Collected data entries:
┄┄┄┄┄┄┄┄┄┄

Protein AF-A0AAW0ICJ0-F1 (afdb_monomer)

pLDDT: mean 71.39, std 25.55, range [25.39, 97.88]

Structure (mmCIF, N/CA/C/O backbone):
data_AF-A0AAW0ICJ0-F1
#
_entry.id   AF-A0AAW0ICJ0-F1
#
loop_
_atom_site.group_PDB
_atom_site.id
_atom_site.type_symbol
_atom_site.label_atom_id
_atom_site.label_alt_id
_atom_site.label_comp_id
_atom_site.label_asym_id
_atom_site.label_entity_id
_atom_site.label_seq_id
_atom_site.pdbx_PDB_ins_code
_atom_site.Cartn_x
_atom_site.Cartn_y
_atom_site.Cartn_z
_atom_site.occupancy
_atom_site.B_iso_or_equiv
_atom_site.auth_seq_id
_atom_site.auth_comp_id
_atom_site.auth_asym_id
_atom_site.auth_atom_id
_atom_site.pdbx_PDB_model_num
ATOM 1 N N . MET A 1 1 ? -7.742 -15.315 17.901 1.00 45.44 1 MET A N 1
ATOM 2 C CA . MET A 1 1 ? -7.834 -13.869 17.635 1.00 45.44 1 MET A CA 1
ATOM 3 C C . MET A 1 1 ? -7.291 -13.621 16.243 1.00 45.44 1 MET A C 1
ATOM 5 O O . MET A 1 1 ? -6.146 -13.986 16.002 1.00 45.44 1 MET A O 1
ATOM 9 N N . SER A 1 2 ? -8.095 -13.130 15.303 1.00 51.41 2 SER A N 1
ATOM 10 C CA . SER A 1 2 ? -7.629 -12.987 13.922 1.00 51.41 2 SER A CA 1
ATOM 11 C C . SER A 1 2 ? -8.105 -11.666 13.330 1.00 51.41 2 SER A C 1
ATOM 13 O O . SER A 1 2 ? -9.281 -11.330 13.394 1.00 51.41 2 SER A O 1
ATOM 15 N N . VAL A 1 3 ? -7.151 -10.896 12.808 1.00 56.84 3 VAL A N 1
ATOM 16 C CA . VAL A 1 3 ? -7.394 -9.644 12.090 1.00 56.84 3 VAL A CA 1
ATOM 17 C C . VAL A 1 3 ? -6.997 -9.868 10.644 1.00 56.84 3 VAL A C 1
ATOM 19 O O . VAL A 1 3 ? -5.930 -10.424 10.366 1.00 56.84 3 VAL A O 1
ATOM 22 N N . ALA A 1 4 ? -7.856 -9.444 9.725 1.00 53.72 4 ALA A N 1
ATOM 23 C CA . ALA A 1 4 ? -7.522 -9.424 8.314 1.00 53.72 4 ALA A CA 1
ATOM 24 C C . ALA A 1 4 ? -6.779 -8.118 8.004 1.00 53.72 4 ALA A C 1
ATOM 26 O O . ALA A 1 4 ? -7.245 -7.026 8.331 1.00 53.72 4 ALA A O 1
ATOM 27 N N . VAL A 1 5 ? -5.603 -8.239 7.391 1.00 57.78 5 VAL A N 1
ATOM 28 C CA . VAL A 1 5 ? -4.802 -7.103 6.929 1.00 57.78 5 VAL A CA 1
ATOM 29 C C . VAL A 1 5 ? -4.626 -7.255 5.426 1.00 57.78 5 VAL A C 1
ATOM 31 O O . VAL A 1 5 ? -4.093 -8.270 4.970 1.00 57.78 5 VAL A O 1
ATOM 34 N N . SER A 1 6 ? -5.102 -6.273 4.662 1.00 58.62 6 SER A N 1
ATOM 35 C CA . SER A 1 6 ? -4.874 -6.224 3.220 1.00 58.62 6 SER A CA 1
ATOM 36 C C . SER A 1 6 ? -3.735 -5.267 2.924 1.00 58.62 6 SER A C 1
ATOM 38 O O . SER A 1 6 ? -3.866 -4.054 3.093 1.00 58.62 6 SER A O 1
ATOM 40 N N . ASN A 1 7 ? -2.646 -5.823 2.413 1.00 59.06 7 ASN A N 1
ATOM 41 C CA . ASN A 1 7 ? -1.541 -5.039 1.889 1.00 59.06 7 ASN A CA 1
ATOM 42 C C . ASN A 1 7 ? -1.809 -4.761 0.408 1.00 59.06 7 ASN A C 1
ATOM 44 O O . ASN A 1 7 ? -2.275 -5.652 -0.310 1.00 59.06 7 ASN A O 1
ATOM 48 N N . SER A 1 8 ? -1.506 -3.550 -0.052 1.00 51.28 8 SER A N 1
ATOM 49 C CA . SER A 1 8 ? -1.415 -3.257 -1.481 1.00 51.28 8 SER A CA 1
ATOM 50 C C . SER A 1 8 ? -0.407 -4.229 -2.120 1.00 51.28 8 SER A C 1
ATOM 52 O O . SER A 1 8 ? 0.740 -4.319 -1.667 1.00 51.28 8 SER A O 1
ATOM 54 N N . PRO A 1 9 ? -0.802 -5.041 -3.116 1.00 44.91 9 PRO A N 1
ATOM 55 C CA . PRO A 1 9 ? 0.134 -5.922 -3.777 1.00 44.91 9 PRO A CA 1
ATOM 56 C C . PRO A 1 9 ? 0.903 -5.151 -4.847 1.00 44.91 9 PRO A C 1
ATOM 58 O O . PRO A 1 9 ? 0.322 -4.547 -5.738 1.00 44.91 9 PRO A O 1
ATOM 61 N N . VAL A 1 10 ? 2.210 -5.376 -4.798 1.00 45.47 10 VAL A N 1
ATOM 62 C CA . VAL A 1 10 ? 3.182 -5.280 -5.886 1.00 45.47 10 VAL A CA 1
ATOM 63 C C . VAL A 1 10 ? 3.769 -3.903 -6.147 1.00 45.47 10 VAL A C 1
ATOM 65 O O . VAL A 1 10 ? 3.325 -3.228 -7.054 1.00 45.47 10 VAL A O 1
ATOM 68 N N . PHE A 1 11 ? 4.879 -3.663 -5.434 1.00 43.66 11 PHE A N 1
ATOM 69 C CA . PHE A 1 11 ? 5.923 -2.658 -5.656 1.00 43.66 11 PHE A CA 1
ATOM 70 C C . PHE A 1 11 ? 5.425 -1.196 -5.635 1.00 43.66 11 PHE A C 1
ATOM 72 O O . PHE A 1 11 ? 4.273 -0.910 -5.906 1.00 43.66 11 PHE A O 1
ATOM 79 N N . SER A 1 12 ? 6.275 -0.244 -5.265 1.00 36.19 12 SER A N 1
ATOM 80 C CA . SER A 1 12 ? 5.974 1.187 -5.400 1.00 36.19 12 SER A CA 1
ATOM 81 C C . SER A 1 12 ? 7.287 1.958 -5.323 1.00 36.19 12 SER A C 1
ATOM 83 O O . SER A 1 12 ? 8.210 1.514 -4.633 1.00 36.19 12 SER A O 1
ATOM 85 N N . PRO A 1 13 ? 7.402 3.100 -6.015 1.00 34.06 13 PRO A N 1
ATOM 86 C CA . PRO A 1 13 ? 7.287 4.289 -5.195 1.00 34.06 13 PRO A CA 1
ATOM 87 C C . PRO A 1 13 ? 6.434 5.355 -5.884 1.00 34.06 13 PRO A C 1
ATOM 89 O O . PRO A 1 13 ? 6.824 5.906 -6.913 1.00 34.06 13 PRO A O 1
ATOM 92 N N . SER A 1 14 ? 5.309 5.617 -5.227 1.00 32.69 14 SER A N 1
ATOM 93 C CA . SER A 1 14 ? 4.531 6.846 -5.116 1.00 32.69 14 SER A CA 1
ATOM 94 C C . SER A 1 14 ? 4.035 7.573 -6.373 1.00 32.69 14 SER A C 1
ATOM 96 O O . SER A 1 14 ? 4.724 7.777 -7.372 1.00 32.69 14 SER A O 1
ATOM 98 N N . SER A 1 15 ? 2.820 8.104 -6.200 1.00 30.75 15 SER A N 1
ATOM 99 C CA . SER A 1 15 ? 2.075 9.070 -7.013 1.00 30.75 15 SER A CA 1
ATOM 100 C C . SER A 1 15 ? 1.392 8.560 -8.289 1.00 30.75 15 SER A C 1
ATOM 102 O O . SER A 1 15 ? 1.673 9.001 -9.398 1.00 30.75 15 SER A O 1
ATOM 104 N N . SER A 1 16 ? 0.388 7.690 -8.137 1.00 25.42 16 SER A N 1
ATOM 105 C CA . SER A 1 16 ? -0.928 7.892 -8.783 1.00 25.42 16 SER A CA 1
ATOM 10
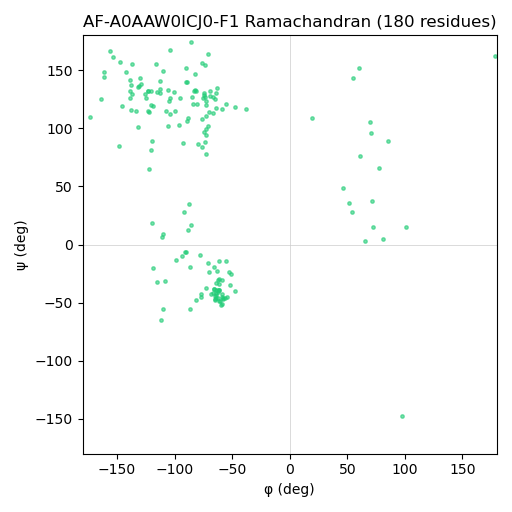6 C C . SER A 1 16 ? -1.962 6.853 -8.335 1.00 25.42 16 SER A C 1
ATOM 108 O O . SER A 1 16 ? -1.899 5.677 -8.664 1.00 25.42 16 SER A O 1
ATOM 110 N N . LEU A 1 17 ? -2.926 7.346 -7.557 1.00 30.58 17 LEU A N 1
ATOM 111 C CA . LEU A 1 17 ? -4.334 6.948 -7.464 1.00 30.58 17 LEU A CA 1
ATOM 112 C C . LEU A 1 17 ? -4.718 5.550 -8.004 1.00 30.58 17 LEU A C 1
ATOM 114 O O . LEU A 1 17 ? -4.900 5.353 -9.200 1.00 30.58 17 LEU A O 1
ATOM 118 N N . PHE A 1 18 ? -5.035 4.665 -7.050 1.00 29.61 18 PHE A N 1
ATOM 119 C CA . PHE A 1 18 ? -5.871 3.461 -7.174 1.00 29.61 18 PHE A CA 1
ATOM 120 C C . PHE A 1 18 ? -5.339 2.271 -7.987 1.00 29.61 18 PHE A C 1
ATOM 122 O O . PHE A 1 18 ? -5.509 2.217 -9.198 1.00 29.61 18 PHE A O 1
ATOM 129 N N . CYS A 1 19 ? -4.910 1.214 -7.278 1.00 31.89 19 CYS A N 1
ATOM 130 C CA . CYS A 1 19 ? -4.930 -0.191 -7.728 1.00 31.89 19 CYS A CA 1
ATOM 131 C C . CYS A 1 19 ? -5.128 -1.138 -6.513 1.00 31.89 19 CYS A C 1
ATOM 133 O O . CYS A 1 19 ? -4.187 -1.476 -5.807 1.00 31.89 19 CYS A O 1
ATOM 135 N N . ASN A 1 20 ? -6.376 -1.370 -6.094 1.00 31.30 20 ASN A N 1
ATOM 136 C CA . ASN A 1 20 ? -7.177 -2.602 -6.228 1.00 31.30 20 ASN A CA 1
ATOM 137 C C . ASN A 1 20 ? -6.656 -3.904 -5.574 1.00 31.30 20 ASN A C 1
ATOM 139 O O . ASN A 1 20 ? -6.314 -4.878 -6.238 1.00 31.30 20 ASN A O 1
ATOM 143 N N . MET A 1 21 ? -6.800 -3.982 -4.248 1.00 31.84 21 MET A N 1
ATOM 144 C CA . MET A 1 21 ? -7.321 -5.196 -3.606 1.00 31.84 21 MET A CA 1
ATOM 145 C C . MET A 1 21 ? -8.837 -5.036 -3.465 1.00 31.84 21 MET A C 1
ATOM 147 O O . MET A 1 21 ? -9.330 -4.552 -2.448 1.00 31.84 21 MET A O 1
ATOM 151 N N . THR A 1 22 ? -9.603 -5.413 -4.491 1.00 29.47 22 THR A N 1
ATOM 152 C CA . THR A 1 22 ? -11.048 -5.598 -4.316 1.00 29.47 22 THR A CA 1
ATOM 153 C C . THR A 1 22 ? -11.252 -6.923 -3.588 1.00 29.47 22 THR A C 1
ATOM 155 O O . THR A 1 22 ? -11.459 -7.970 -4.197 1.00 29.47 22 THR A O 1
ATOM 158 N N . SER A 1 23 ? -11.156 -6.896 -2.259 1.00 30.12 23 SER A N 1
ATOM 159 C CA . SER A 1 23 ? -11.686 -7.985 -1.442 1.00 30.12 23 SER A CA 1
ATOM 160 C C . SER A 1 23 ? -13.207 -7.870 -1.480 1.00 30.12 23 SER A C 1
ATOM 162 O O . SER A 1 23 ? -13.792 -7.088 -0.735 1.00 30.12 23 SER A O 1
ATOM 164 N N . ILE A 1 24 ? -13.856 -8.598 -2.391 1.00 27.70 24 ILE A N 1
ATOM 165 C CA . ILE A 1 24 ? -15.309 -8.766 -2.332 1.00 27.70 24 ILE A CA 1
ATOM 166 C C . ILE A 1 24 ? -15.589 -9.683 -1.142 1.00 27.70 24 ILE A C 1
ATOM 168 O O . ILE A 1 24 ? -15.415 -10.900 -1.214 1.00 27.70 24 ILE A O 1
ATOM 172 N N . ILE A 1 25 ? -16.012 -9.087 -0.031 1.00 31.97 25 ILE A N 1
ATOM 173 C CA . ILE A 1 25 ? -16.643 -9.817 1.064 1.00 31.97 25 ILE A CA 1
ATOM 174 C C . ILE A 1 25 ? -18.093 -10.050 0.636 1.00 31.97 25 ILE A C 1
ATOM 176 O O . ILE A 1 25 ? -18.979 -9.245 0.909 1.00 31.97 25 ILE A O 1
ATOM 180 N N . THR A 1 26 ? -18.334 -11.131 -0.100 1.00 25.39 26 THR A N 1
ATOM 181 C CA . THR A 1 26 ? -19.697 -11.607 -0.339 1.00 25.39 26 THR A CA 1
ATOM 182 C C . THR A 1 26 ? -20.110 -12.476 0.843 1.00 25.39 26 THR A C 1
ATOM 184 O O . THR A 1 26 ? -19.492 -13.505 1.112 1.00 25.39 26 THR A O 1
ATOM 187 N N . ALA A 1 27 ? -21.183 -12.084 1.528 1.00 29.95 27 ALA A N 1
ATOM 188 C CA . ALA A 1 27 ? -21.933 -12.986 2.390 1.00 29.95 27 ALA A CA 1
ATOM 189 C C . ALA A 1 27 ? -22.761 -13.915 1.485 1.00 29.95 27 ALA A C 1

┄┄┄┄┄┄┄┄┄┄

**Assignment**:
Leave out every line above except those from the line with "ATOM 22 N N" up to and including the line with "ATOM 26 O O", and copy those exactly.

**Reply to the task**:
ATOM 22 N N . ALA A 1 4 ? -7.856 -9.444 9.725 1.00 53.72 4 ALA A N 1
ATOM 23 C CA . ALA A 1 4 ? -7.522 -9.424 8.314 1.00 53.72 4 ALA A CA 1
ATOM 24 C C . ALA A 1 4 ? -6.779 -8.118 8.004 1.00 53.72 4 ALA A C 1
ATOM 26 O O . ALA A 1 4 ? -7.245 -7.026 8.331 1.00 53.72 4 ALA A O 1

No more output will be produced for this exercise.